If we lower the price of BabyPeek, more people will purchase it, leading to higher satisfaction ratings with the product.

Hypothesis 03 design

Feature Prioritization

We assessed each potential feature against level of effort, impact, and risk — creating an actionable roadmap that prioritized the highest-value features first without overextending the team.

Feature prioritization roadmap

Design: "Get Free BabyPeek for a Limited Time"

Hypothesis 3 led to the most interesting design problem. We wanted to reduce the barrier to purchase, but we couldn't offer BabyPeek for free — doing so would create legal issues around inducement in a clinical context.

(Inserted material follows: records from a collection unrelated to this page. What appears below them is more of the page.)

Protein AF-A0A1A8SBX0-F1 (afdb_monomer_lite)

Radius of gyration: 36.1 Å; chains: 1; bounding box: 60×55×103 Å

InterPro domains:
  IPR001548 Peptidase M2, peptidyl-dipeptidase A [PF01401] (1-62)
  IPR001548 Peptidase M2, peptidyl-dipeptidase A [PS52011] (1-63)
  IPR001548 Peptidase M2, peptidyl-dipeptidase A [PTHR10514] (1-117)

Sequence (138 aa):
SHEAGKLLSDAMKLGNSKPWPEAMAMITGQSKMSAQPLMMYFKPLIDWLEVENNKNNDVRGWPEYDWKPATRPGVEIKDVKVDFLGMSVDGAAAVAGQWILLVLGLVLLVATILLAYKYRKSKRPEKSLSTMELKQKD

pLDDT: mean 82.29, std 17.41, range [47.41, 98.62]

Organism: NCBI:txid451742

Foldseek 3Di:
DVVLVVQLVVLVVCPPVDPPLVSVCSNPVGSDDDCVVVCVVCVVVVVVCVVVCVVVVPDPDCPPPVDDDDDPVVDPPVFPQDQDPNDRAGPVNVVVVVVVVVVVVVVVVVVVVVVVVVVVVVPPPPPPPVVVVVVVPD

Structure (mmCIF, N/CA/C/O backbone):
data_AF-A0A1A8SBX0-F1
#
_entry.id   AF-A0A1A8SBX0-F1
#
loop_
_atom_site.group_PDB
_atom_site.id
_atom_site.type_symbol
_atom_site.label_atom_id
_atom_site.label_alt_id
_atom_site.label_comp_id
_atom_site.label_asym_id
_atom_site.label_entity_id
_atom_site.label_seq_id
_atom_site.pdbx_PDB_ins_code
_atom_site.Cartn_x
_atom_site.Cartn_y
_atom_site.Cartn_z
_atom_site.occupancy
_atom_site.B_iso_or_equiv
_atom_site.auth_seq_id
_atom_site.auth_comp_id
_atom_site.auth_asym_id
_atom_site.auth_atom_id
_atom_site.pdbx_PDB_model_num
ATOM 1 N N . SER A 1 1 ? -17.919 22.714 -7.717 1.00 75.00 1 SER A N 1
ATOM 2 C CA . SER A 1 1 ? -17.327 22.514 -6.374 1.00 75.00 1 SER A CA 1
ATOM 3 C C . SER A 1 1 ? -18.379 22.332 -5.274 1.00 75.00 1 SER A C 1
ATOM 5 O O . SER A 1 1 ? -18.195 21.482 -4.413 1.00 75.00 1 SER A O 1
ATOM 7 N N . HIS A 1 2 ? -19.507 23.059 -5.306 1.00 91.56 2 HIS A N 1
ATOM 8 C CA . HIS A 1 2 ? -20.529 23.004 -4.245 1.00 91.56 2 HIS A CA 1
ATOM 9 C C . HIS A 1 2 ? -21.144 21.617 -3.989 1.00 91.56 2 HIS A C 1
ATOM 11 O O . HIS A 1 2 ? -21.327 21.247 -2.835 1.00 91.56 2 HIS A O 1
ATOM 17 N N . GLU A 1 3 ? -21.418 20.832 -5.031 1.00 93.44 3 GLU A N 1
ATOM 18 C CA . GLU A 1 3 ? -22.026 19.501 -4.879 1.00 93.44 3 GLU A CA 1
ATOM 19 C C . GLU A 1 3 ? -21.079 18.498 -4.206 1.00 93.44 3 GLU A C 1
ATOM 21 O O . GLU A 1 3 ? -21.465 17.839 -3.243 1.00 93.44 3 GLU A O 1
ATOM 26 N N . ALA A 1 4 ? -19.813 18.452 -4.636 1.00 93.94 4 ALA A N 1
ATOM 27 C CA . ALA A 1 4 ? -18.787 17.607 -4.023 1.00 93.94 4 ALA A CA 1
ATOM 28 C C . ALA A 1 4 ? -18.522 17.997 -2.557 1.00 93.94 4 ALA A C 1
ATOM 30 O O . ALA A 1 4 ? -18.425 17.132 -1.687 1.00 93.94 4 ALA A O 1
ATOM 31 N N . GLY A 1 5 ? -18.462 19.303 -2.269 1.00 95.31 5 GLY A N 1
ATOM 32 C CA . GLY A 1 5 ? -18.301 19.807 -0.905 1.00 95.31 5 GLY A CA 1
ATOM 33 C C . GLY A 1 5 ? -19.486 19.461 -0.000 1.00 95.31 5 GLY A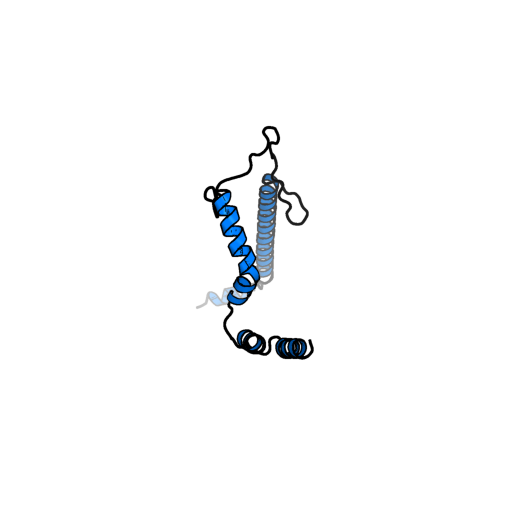 C 1
ATOM 34 O O . GLY A 1 5 ? -19.280 19.065 1.146 1.00 95.31 5 GLY A O 1
ATOM 35 N N . LYS A 1 6 ? -20.719 19.550 -0.517 1.00 95.44 6 LYS A N 1
ATOM 36 C CA . LYS A 1 6 ? -21.930 19.152 0.212 1.00 95.44 6 LYS A CA 1
ATOM 37 C C . LYS A 1 6 ? -21.901 17.660 0.554 1.00 95.44 6 LYS A C 1
ATOM 39 O O . LYS A 1 6 ? -22.078 17.310 1.716 1.00 95.44 6 LYS A O 1
ATOM 44 N N . LEU A 1 7 ? -21.607 16.809 -0.430 1.00 94.25 7 LEU A N 1
ATOM 45 C CA . LEU A 1 7 ? -21.532 15.356 -0.261 1.00 94.25 7 LEU A CA 1
ATOM 46 C C . LEU A 1 7 ? -20.522 14.952 0.823 1.00 94.25 7 LEU A C 1
ATOM 48 O O . LEU A 1 7 ? -20.835 14.170 1.719 1.00 94.25 7 LEU A O 1
ATOM 52 N N . LEU A 1 8 ? -19.320 15.533 0.767 1.00 94.75 8 LEU A N 1
ATOM 53 C CA . LEU A 1 8 ? -18.274 15.277 1.751 1.00 94.75 8 LEU A CA 1
ATOM 54 C C . LEU A 1 8 ? -18.660 15.809 3.139 1.00 94.75 8 LEU A C 1
ATOM 56 O O . LEU A 1 8 ? -18.470 15.115 4.134 1.00 94.75 8 LEU A O 1
ATOM 60 N N . SER A 1 9 ? -19.228 17.018 3.218 1.00 95.31 9 SER A N 1
ATOM 61 C CA . SER A 1 9 ? -19.682 17.610 4.483 1.00 95.31 9 SER A CA 1
ATOM 62 C C . SER A 1 9 ? -20.743 16.749 5.166 1.00 95.31 9 SER A C 1
ATOM 64 O O . SER A 1 9 ? -20.638 16.496 6.365 1.00 95.31 9 SER A O 1
ATOM 66 N N . ASP A 1 10 ? -21.731 16.265 4.416 1.00 94.94 10 ASP A N 1
ATOM 67 C CA . ASP A 1 10 ? -22.824 15.456 4.955 1.00 94.94 10 ASP A CA 1
ATOM 68 C C . ASP A 1 10 ? -22.326 14.098 5.475 1.00 94.94 10 ASP A C 1
ATOM 70 O O . ASP A 1 10 ? -22.739 13.669 6.553 1.00 94.94 10 ASP A O 1
ATOM 74 N N . ALA A 1 11 ? -21.357 13.475 4.798 1.00 94.38 11 ALA A N 1
ATOM 75 C CA . ALA A 1 11 ? -20.704 12.271 5.304 1.00 94.38 11 ALA A CA 1
ATOM 76 C C . ALA A 1 11 ? -19.848 12.524 6.556 1.00 94.38 11 ALA A C 1
ATOM 78 O O . ALA A 1 11 ? -19.918 11.750 7.510 1.00 94.38 11 ALA A O 1
ATOM 79 N N . MET A 1 12 ? -19.085 13.623 6.604 1.00 94.56 12 MET A N 1
ATOM 80 C CA . MET A 1 12 ? -18.264 13.975 7.772 1.00 94.56 12 MET A CA 1
ATOM 81 C C . MET A 1 12 ? -19.104 14.305 9.015 1.00 94.56 12 MET A C 1
ATOM 83 O O . MET A 1 12 ? -18.687 13.980 10.126 1.00 94.56 12 MET A O 1
ATOM 87 N N . LYS A 1 13 ? -20.298 14.898 8.853 1.00 95.75 13 LYS A N 1
ATOM 88 C CA . LYS A 1 13 ? -21.221 15.191 9.969 1.00 95.75 13 LYS A CA 1
ATOM 89 C C . LYS A 1 13 ? -21.668 13.943 10.728 1.00 95.75 13 LYS A C 1
ATOM 91 O O . LYS A 1 13 ? -21.986 14.053 11.908 1.00 95.75 13 LYS A O 1
ATOM 96 N N . LEU A 1 14 ? -21.695 12.771 10.085 1.00 94.19 14 LEU A N 1
ATOM 97 C CA . LEU A 1 14 ? -22.034 11.529 10.779 1.00 94.19 14 LEU A CA 1
ATOM 98 C C . LEU A 1 14 ? -21.001 11.163 11.850 1.00 94.19 14 LEU A C 1
ATOM 100 O O . LEU A 1 14 ? -21.372 10.545 12.849 1.00 94.19 14 LEU A O 1
ATOM 104 N N . GLY A 1 15 ? -19.728 11.527 11.676 1.00 92.56 15 GLY A N 1
ATOM 105 C CA . GLY A 1 15 ? -18.656 11.142 12.594 1.00 92.56 15 GLY A CA 1
ATOM 106 C C . GLY A 1 15 ? -18.693 9.642 12.914 1.00 92.56 15 GLY A C 1
ATOM 107 O O . GLY A 1 15 ? -18.753 8.811 12.014 1.00 92.56 15 GLY A O 1
ATOM 108 N N . ASN A 1 16 ? -18.716 9.304 14.206 1.00 94.31 16 ASN A N 1
ATOM 109 C CA . ASN A 1 16 ? -18.827 7.921 14.690 1.00 94.31 16 ASN A CA 1
ATOM 110 C C . ASN A 1 16 ? -20.272 7.496 15.041 1.00 94.31 16 ASN A C 1
ATOM 112 O O . ASN A 1 16 ? -20.479 6.488 15.710 1.00 94.31 16 ASN A O 1
ATOM 116 N N . SER A 1 17 ? -21.290 8.277 14.659 1.00 95.94 17 SER A N 1
ATOM 117 C CA . SER A 1 17 ? -22.695 7.962 14.983 1.00 95.94 17 SER A CA 1
ATOM 118 C C . SER A 1 17 ? -23.276 6.823 14.139 1.00 95.94 17 SER A C 1
ATOM 120 O O . SER A 1 17 ? -24.262 6.201 14.533 1.00 95.94 17 SER A O 1
ATOM 122 N N . LYS A 1 18 ? -22.669 6.547 12.981 1.00 93.38 18 LYS A N 1
ATOM 123 C CA . LYS A 1 18 ? -23.059 5.492 12.043 1.00 93.38 18 LYS A CA 1
ATOM 124 C C . LYS A 1 18 ? -21.861 4.605 11.705 1.00 93.38 18 LYS A C 1
ATOM 126 O O . LYS A 1 18 ? -20.730 5.094 11.725 1.00 93.38 18 LYS A O 1
ATOM 131 N N . PRO A 1 19 ? -22.082 3.328 11.347 1.00 95.50 19 PRO A N 1
ATOM 132 C CA . PRO A 1 19 ? -21.035 2.481 10.794 1.00 95.50 19 PRO A CA 1
ATOM 133 C C . PRO A 1 19 ? -20.362 3.140 9.583 1.00 95.50 19 PRO A C 1
ATOM 135 O O . PRO A 1 19 ? -21.035 3.653 8.688 1.00 95.50 19 PRO A O 1
ATOM 138 N N . TRP A 1 20 ? -19.033 3.067 9.512 1.00 94.75 20 TRP A N 1
ATOM 139 C CA . TRP A 1 20 ? -18.256 3.630 8.401 1.00 94.75 20 TRP A CA 1
ATOM 140 C C . TRP A 1 20 ? -18.716 3.184 6.991 1.00 94.75 20 TRP A C 1
ATOM 142 O O . TRP A 1 20 ? -18.613 4.006 6.076 1.00 94.75 20 TRP A O 1
ATOM 152 N N . PRO A 1 21 ? -19.280 1.969 6.764 1.00 96.38 21 PRO A N 1
ATOM 153 C CA . PRO A 1 21 ? -19.816 1.595 5.455 1.00 96.38 21 PRO A CA 1
ATOM 154 C C . PRO A 1 21 ? -21.008 2.450 5.013 1.00 96.38 21 PRO A C 1
ATOM 156 O O . PRO A 1 21 ? -21.161 2.690 3.819 1.00 96.38 21 PRO A O 1
ATOM 159 N N . GLU A 1 22 ? -21.841 2.924 5.949 1.00 94.81 22 GLU A N 1
ATOM 160 C CA . GLU A 1 22 ? -22.968 3.820 5.645 1.00 94.81 22 GLU A CA 1
ATOM 161 C C . GLU A 1 22 ? -22.454 5.199 5.214 1.00 94.81 22 GLU A C 1
ATOM 163 O O . GLU A 1 22 ? -22.894 5.740 4.199 1.00 94.81 22 GLU A O 1
ATOM 168 N N . ALA A 1 23 ? -21.460 5.734 5.932 1.00 94.12 23 ALA A N 1
ATOM 169 C CA . ALA A 1 23 ? -20.817 6.998 5.578 1.00 94.12 23 ALA A CA 1
ATOM 170 C C . ALA A 1 23 ? -20.128 6.933 4.204 1.00 94.12 23 ALA A C 1
ATOM 172 O O . ALA A 1 23 ? -20.271 7.839 3.384 1.00 94.12 23 ALA A O 1
ATOM 173 N N . MET A 1 24 ? -19.432 5.831 3.918 1.00 94.75 24 MET A N 1
ATOM 174 C CA . MET A 1 24 ? -18.784 5.600 2.627 1.00 94.75 24 MET A CA 1
ATOM 175 C C . MET A 1 24 ? -19.795 5.422 1.486 1.00 94.75 24 MET A C 1
ATOM 177 O O . MET A 1 24 ? -19.562 5.935 0.388 1.00 94.75 24 MET A O 1
ATOM 181 N N . ALA A 1 25 ? -20.923 4.749 1.735 1.00 95.44 25 ALA A N 1
ATOM 182 C CA . ALA A 1 25 ? -21.977 4.565 0.741 1.00 95.44 25 ALA A CA 1
ATOM 183 C C . ALA A 1 25 ? -22.632 5.886 0.332 1.00 95.44 25 ALA A C 1
ATOM 185 O O . ALA A 1 25 ? -22.971 6.046 -0.836 1.00 95.44 25 ALA A O 1
ATOM 186 N N . MET A 1 26 ? -22.741 6.861 1.239 1.00 93.75 26 MET A N 1
ATOM 187 C CA . MET A 1 26 ? -23.224 8.194 0.868 1.00 93.75 26 MET A CA 1
ATOM 188 C C . MET A 1 26 ? -22.299 8.900 -0.126 1.00 93.75 26 MET A C 1
ATOM 190 O O . MET A 1 26 ? -22.793 9.575 -1.018 1.00 93.75 26 MET A O 1
ATOM 194 N N . ILE A 1 27 ? -20.978 8.736 -0.004 1.00 93.19 27 ILE A N 1
ATOM 195 C CA . ILE A 1 27 ? -20.011 9.402 -0.893 1.00 93.19 27 ILE A CA 1
ATOM 196 C C . ILE A 1 27 ? -19.844 8.636 -2.209 1.00 93.19 27 ILE A C 1
ATOM 198 O O . ILE A 1 27 ? -19.739 9.231 -3.277 1.00 93.19 27 ILE A O 1
ATOM 202 N N . THR A 1 28 ? -19.766 7.310 -2.132 1.00 94.56 28 THR A N 1
ATOM 203 C CA . THR A 1 28 ? -19.305 6.464 -3.245 1.00 94.56 28 THR A CA 1
ATOM 204 C C . THR A 1 28 ? -20.412 5.625 -3.880 1.00 94.56 28 THR A C 1
ATOM 206 O O . THR A 1 28 ? -20.163 4.946 -4.872 1.00 94.56 28 THR A O 1
ATOM 209 N N . GLY A 1 29 ? -21.616 5.617 -3.300 1.00 93.88 29 GLY A N 1
ATOM 210 C CA . GLY A 1 29 ? -22.716 4.733 -3.694 1.00 93.88 29 GLY A CA 1
ATOM 211 C C . GLY A 1 29 ? -22.536 3.269 -3.272 1.00 93.88 29 GLY A C 1
ATOM 212 O O . GLY A 1 29 ? -23.428 2.457 -3.502 1.00 93.88 29 GLY A O 1
ATOM 213 N N . GLN A 1 30 ? -21.408 2.913 -2.645 1.00 93.94 30 GLN A N 1
ATOM 214 C CA . GLN A 1 30 ? -21.072 1.545 -2.247 1.00 93.94 30 GLN A CA 1
ATOM 215 C C . GLN A 1 30 ? -20.650 1.458 -0.776 1.00 93.94 30 GLN A C 1
ATOM 217 O O . GLN A 1 30 ? -19.944 2.313 -0.251 1.00 93.94 30 GLN A O 1
ATOM 222 N N . SER A 1 31 ? -21.051 0.376 -0.110 1.00 94.12 31 SER A N 1
ATOM 223 C CA . SER A 1 31 ? -20.706 0.096 1.291 1.00 94.12 31 SER A CA 1
ATOM 224 C C . SER A 1 31 ? -19.442 -0.755 1.450 1.00 94.12 31 SER A C 1
ATOM 226 O O . SER A 1 31 ? -18.982 -0.980 2.567 1.00 94.12 31 SER A O 1
ATOM 228 N N . LYS A 1 32 ? -18.848 -1.227 0.347 1.00 95.75 32 LYS A N 1
ATOM 229 C CA . LYS A 1 32 ? -17.623 -2.037 0.353 1.00 95.75 32 LYS A CA 1
ATOM 230 C C . LYS A 1 32 ? -16.430 -1.231 -0.145 1.00 95.75 32 LYS A C 1
ATOM 232 O O . LYS A 1 32 ? -16.536 -0.492 -1.119 1.00 95.75 32 LYS A O 1
ATOM 237 N N . MET A 1 33 ? -15.294 -1.398 0.528 1.00 95.31 33 MET A N 1
ATOM 238 C CA . MET A 1 33 ? -14.038 -0.782 0.112 1.00 95.31 33 MET A CA 1
ATOM 239 C C . MET A 1 33 ? -13.540 -1.445 -1.176 1.00 95.31 33 MET A C 1
ATOM 241 O O . MET A 1 33 ? -13.616 -2.665 -1.319 1.00 95.31 33 MET A O 1
ATOM 245 N N . SER A 1 34 ? -13.029 -0.640 -2.107 1.00 95.75 34 SER A N 1
ATOM 246 C CA . SER A 1 34 ? -12.531 -1.112 -3.397 1.00 95.75 34 SER A CA 1
ATOM 247 C C . SER A 1 34 ? -11.290 -0.333 -3.819 1.00 95.75 34 SER A C 1
ATOM 249 O O . SER A 1 34 ? -11.280 0.895 -3.779 1.00 95.75 34 SER A O 1
ATOM 251 N N . ALA A 1 35 ? -10.260 -1.051 -4.270 1.00 97.31 35 ALA A N 1
ATOM 252 C CA . ALA A 1 35 ? -9.061 -0.457 -4.862 1.00 97.31 35 ALA A CA 1
ATOM 253 C C . ALA A 1 35 ? -9.269 -0.029 -6.328 1.00 97.31 35 ALA A C 1
ATOM 255 O O . ALA A 1 35 ? -8.394 0.613 -6.905 1.00 97.31 35 ALA A O 1
ATOM 256 N N . GLN A 1 36 ? -10.416 -0.355 -6.939 1.00 96.94 36 GLN A N 1
ATOM 257 C CA . GLN A 1 36 ? -10.682 -0.087 -8.358 1.00 96.94 36 GLN A CA 1
ATOM 258 C C . GLN A 1 36 ? -10.509 1.391 -8.750 1.00 96.94 36 GLN A C 1
ATOM 260 O O . GLN A 1 36 ? -9.804 1.639 -9.727 1.00 96.94 36 GLN A O 1
ATOM 265 N N . PRO A 1 37 ? -11.040 2.387 -8.005 1.00 96.69 37 PRO A N 1
ATOM 266 C CA . PRO A 1 37 ? -10.839 3.795 -8.360 1.00 96.69 37 PRO A CA 1
ATOM 267 C C . PRO A 1 37 ? -9.360 4.207 -8.351 1.00 96.69 37 PRO A C 1
ATOM 269 O O . PRO A 1 37 ? -8.930 4.986 -9.198 1.00 96.69 37 PRO A O 1
ATOM 272 N N . LEU A 1 38 ? -8.568 3.641 -7.433 1.00 97.94 38 LEU A N 1
ATOM 273 C CA . LEU A 1 38 ? -7.128 3.889 -7.350 1.00 97.94 38 LEU A CA 1
ATOM 274 C C . LEU A 1 38 ? -6.387 3.265 -8.541 1.00 97.94 38 LEU A C 1
ATOM 276 O O . LEU A 1 38 ? -5.548 3.919 -9.155 1.00 97.94 38 LEU A O 1
ATOM 280 N N . MET A 1 39 ? -6.735 2.026 -8.905 1.00 97.94 39 MET A N 1
ATOM 281 C CA . MET A 1 39 ? -6.185 1.358 -10.089 1.00 97.94 39 MET A CA 1
ATOM 282 C C . MET A 1 39 ? -6.523 2.116 -11.375 1.00 97.94 39 MET A C 1
ATOM 284 O O . MET A 1 39 ? -5.658 2.267 -12.229 1.00 97.94 39 MET A O 1
ATOM 288 N N . MET A 1 40 ? -7.753 2.623 -11.509 1.00 98.19 40 MET A N 1
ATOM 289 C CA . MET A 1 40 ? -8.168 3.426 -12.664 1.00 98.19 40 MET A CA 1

The solution: users could unlock BabyPeek for free by sharing it on social media. This created a viral loop — every share was both a distribution channel and organic social proof. But research showed many users would need help with the sharing step. I designed two assets:

  • Sample sharing images — pre-made visuals users could post directly
  • Step-by-step guide — a clear walkthrough of how to share and apply the promo code
Initial free BabyPeek campaign design

User Testing Insights

After the initial campaign design, I ran user testing to validate the flow before launch.

Friction identified

Users were not sure what to write when sharing

Confusion on how to receive and apply the promo code

Verification step was below the fold

Too many steps in the flow

Some users were not ready to share their pregnancy news publicly

What was working

Users understood what was being asked of them

The verification step felt legitimate and trustworthy

BabyPeek Walkthrough

Based on user and stakeholder feedback, I refined and iterated the design — simplifying the sharing flow, surfacing verification above the fold, reducing steps, and adding pre-written copy options so users had a starting point without requiring them to announce their pregnancy publicly.

Results

Social posts

2,000+

#babypeek on social media

Campaign shares

4,000+

In a single 5-day campaign

Satisfaction

4.8/5

User satisfaction rating

Conversion

+75%

Overall conversion rate increase

What I Took Away

Personas aren't just deliverables

Building six personas before any design work forced every idea in the brainstorm to answer for a real person. When someone proposed a feature, the first question became “which persona does this serve?” — not “does this sound good?”

Legal constraints produce better design problems

The inducement restriction that prevented us from offering BabyPeek for free turned out to be a design gift. It forced a mechanism that was simultaneously legal, viral, and user-respecting — and the social sharing unlock was a better solution than “just make it free” would have been.

Creating a social phenomenon requires owning every touchpoint

The campaign visuals, the sharing copy, the post-share confirmation — all of it had to be coherent for the phenomenon to happen. I held the thread across design, product, and lifecycle marketing to make sure it did.

Conversion data is a research tool

Tracking where users dropped off in the flow — and treating those drop-off points as design questions — shaped how we iterated. Every percentage point was a signal about something the experience wasn't communicating clearly enough.